*What you should do*:
Say how many lines in the data below contain the word "Protein", and give no other text.

*Task input*:

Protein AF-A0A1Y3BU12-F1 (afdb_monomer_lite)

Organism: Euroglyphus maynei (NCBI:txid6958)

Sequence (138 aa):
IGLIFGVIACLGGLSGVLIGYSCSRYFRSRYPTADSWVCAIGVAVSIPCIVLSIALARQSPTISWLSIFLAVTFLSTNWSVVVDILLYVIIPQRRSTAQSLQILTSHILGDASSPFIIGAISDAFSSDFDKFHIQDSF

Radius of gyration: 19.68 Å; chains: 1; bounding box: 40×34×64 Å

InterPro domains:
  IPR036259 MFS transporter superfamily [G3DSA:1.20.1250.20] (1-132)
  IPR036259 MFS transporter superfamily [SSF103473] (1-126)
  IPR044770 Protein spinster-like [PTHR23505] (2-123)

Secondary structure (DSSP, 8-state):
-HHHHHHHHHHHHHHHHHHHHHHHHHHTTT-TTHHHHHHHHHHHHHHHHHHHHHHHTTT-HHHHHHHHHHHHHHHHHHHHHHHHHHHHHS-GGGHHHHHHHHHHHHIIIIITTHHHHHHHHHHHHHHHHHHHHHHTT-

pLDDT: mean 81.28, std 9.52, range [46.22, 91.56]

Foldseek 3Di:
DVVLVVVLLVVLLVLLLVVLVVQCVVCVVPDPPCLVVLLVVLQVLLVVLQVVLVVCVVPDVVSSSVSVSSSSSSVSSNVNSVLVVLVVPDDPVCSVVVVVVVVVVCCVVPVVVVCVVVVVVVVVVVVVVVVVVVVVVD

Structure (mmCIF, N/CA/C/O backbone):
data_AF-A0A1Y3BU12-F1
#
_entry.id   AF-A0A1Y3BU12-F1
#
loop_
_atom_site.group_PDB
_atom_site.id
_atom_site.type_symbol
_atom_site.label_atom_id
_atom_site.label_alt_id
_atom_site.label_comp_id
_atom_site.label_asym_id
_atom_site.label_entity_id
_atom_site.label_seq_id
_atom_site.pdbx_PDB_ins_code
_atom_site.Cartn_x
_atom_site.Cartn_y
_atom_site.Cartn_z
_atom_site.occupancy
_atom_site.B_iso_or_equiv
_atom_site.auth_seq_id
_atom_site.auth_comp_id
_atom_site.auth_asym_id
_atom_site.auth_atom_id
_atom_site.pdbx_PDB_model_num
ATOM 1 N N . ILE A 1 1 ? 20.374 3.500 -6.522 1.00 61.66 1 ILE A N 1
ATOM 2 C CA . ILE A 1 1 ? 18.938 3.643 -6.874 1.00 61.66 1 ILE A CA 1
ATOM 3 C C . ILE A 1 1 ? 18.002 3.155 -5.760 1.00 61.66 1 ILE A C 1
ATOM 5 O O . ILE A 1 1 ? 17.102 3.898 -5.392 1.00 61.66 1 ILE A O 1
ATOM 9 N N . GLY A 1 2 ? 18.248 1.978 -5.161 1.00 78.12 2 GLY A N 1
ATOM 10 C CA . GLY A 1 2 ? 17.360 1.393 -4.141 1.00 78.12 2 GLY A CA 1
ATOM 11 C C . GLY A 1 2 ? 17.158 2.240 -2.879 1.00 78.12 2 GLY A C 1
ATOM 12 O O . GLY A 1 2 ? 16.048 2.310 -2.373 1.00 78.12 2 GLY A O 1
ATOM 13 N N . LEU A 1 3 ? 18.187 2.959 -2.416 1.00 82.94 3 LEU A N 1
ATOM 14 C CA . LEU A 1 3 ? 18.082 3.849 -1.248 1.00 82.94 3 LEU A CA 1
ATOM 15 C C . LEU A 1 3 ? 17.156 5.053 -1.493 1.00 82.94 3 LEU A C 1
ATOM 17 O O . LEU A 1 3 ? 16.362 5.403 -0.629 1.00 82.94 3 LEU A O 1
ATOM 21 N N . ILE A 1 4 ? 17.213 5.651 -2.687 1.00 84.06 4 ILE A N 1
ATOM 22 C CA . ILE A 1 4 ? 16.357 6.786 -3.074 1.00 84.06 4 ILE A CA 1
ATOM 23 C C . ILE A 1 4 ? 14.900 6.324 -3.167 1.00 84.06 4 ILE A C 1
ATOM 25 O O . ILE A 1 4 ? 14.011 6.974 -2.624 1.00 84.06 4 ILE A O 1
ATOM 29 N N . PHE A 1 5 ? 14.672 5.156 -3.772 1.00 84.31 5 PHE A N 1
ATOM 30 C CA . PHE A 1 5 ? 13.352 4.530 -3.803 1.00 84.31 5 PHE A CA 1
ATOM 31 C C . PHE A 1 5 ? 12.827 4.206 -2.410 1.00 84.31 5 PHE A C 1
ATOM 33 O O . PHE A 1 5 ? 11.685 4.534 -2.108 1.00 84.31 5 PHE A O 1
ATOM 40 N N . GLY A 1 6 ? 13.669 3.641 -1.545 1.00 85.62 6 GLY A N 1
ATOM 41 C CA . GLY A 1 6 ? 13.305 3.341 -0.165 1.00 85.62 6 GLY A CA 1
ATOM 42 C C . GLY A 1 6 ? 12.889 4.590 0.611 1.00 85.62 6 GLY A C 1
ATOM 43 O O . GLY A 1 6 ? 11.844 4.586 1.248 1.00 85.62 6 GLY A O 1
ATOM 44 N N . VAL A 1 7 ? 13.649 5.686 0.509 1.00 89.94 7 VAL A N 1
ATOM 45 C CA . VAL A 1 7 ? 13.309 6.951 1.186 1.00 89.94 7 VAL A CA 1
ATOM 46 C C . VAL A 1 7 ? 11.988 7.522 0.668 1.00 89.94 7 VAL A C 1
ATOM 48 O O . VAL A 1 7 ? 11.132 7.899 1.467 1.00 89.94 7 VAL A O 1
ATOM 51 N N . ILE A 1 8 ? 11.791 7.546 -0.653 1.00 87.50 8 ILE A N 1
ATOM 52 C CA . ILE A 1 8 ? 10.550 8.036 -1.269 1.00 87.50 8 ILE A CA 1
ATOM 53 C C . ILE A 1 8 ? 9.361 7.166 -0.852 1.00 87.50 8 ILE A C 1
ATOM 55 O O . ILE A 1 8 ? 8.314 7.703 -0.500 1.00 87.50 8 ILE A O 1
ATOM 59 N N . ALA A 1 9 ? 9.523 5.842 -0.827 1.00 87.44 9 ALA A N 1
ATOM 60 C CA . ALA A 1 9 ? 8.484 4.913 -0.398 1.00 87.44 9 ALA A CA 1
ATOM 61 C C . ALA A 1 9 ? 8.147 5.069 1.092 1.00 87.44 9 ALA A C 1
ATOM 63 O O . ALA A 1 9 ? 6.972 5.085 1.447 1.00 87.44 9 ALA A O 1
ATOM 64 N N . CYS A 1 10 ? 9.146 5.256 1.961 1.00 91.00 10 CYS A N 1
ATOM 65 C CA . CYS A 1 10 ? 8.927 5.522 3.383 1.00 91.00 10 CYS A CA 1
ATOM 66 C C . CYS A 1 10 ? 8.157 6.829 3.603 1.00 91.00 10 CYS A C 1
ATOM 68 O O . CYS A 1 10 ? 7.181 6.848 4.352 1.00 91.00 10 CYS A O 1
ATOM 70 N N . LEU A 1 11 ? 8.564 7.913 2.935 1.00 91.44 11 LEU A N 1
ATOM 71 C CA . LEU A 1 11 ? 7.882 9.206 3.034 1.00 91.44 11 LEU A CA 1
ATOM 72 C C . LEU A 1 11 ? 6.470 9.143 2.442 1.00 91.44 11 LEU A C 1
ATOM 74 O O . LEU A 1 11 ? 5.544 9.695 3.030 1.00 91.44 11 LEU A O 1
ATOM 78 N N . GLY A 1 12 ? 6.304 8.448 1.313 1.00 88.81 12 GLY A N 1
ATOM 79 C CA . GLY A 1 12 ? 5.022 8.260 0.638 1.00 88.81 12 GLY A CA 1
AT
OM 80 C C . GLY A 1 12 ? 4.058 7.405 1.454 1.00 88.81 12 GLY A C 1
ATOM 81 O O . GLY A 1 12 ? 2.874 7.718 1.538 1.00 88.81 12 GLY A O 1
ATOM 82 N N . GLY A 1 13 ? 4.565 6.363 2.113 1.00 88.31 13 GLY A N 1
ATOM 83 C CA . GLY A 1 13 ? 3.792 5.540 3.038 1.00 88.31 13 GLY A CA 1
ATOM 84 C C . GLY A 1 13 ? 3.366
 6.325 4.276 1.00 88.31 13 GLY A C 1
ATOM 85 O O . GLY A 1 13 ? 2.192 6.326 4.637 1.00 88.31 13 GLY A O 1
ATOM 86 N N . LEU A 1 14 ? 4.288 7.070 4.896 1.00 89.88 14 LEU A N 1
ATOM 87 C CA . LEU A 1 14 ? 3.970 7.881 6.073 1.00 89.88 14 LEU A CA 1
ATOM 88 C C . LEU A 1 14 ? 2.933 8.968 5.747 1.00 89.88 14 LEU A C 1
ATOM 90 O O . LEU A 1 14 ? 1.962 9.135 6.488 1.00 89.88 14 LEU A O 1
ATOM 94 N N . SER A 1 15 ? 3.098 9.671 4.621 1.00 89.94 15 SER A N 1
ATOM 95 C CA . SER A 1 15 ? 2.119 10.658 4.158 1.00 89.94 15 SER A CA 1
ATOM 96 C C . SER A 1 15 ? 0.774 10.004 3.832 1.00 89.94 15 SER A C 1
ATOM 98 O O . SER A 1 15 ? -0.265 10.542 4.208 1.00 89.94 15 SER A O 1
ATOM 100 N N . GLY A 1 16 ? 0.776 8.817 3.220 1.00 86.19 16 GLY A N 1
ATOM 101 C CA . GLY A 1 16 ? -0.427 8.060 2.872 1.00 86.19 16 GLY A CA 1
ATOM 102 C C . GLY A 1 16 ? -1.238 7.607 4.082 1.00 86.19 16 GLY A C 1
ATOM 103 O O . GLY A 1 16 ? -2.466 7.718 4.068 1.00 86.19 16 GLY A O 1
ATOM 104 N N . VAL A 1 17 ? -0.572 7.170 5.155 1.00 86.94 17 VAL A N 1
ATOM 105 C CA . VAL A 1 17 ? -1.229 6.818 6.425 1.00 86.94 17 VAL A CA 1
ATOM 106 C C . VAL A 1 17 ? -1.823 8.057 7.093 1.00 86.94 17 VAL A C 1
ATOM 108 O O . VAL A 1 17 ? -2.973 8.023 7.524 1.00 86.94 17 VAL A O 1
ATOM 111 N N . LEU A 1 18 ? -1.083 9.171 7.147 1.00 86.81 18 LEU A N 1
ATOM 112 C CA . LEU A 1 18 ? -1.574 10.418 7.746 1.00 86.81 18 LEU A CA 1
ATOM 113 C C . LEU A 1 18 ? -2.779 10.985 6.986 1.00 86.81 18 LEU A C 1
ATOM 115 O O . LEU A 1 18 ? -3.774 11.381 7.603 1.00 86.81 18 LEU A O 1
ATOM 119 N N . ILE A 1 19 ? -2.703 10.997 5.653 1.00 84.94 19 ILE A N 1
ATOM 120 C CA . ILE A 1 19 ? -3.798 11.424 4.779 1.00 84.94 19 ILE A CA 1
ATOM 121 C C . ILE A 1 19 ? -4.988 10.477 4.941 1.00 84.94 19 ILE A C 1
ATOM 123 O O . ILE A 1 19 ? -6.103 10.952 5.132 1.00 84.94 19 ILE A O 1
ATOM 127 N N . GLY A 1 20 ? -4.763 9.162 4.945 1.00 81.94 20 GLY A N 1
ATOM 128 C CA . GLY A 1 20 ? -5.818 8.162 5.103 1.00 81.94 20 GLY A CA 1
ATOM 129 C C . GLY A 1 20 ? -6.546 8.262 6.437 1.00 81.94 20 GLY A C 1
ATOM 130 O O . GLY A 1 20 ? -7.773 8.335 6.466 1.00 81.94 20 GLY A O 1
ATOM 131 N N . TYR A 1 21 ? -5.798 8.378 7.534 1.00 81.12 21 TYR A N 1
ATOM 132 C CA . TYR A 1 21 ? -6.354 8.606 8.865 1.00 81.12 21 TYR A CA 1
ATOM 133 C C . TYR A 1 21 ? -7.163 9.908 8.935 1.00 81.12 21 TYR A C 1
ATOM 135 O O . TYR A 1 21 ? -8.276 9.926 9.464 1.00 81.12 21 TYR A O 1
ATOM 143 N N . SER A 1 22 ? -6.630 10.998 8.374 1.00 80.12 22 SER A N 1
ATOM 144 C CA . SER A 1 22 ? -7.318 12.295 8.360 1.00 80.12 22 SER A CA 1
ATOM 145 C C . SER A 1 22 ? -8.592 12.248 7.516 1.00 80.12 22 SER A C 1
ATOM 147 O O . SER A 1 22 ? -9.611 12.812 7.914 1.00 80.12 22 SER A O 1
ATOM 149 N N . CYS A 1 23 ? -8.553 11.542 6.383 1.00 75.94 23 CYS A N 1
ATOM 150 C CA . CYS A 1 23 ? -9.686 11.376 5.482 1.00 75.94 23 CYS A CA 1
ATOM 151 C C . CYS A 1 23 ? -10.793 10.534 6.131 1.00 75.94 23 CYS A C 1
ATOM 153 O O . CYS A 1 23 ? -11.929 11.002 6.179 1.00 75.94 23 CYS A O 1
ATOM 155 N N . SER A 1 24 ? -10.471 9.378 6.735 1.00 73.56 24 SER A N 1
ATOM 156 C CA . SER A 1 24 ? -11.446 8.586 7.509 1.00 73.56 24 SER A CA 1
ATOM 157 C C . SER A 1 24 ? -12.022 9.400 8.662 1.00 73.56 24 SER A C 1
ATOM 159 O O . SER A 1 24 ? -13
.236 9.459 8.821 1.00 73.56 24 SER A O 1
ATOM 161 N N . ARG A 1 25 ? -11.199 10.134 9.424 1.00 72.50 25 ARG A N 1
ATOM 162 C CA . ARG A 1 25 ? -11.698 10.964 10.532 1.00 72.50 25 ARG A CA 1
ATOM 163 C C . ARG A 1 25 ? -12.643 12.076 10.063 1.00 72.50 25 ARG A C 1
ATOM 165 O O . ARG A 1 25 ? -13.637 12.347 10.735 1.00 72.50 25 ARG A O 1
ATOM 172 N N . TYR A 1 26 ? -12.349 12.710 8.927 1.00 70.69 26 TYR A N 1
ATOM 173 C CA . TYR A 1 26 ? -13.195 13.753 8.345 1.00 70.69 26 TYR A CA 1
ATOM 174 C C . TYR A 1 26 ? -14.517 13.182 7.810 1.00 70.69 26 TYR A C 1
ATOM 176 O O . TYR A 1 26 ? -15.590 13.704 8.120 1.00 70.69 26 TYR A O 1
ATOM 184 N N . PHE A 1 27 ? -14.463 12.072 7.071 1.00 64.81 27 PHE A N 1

*Reply*:
2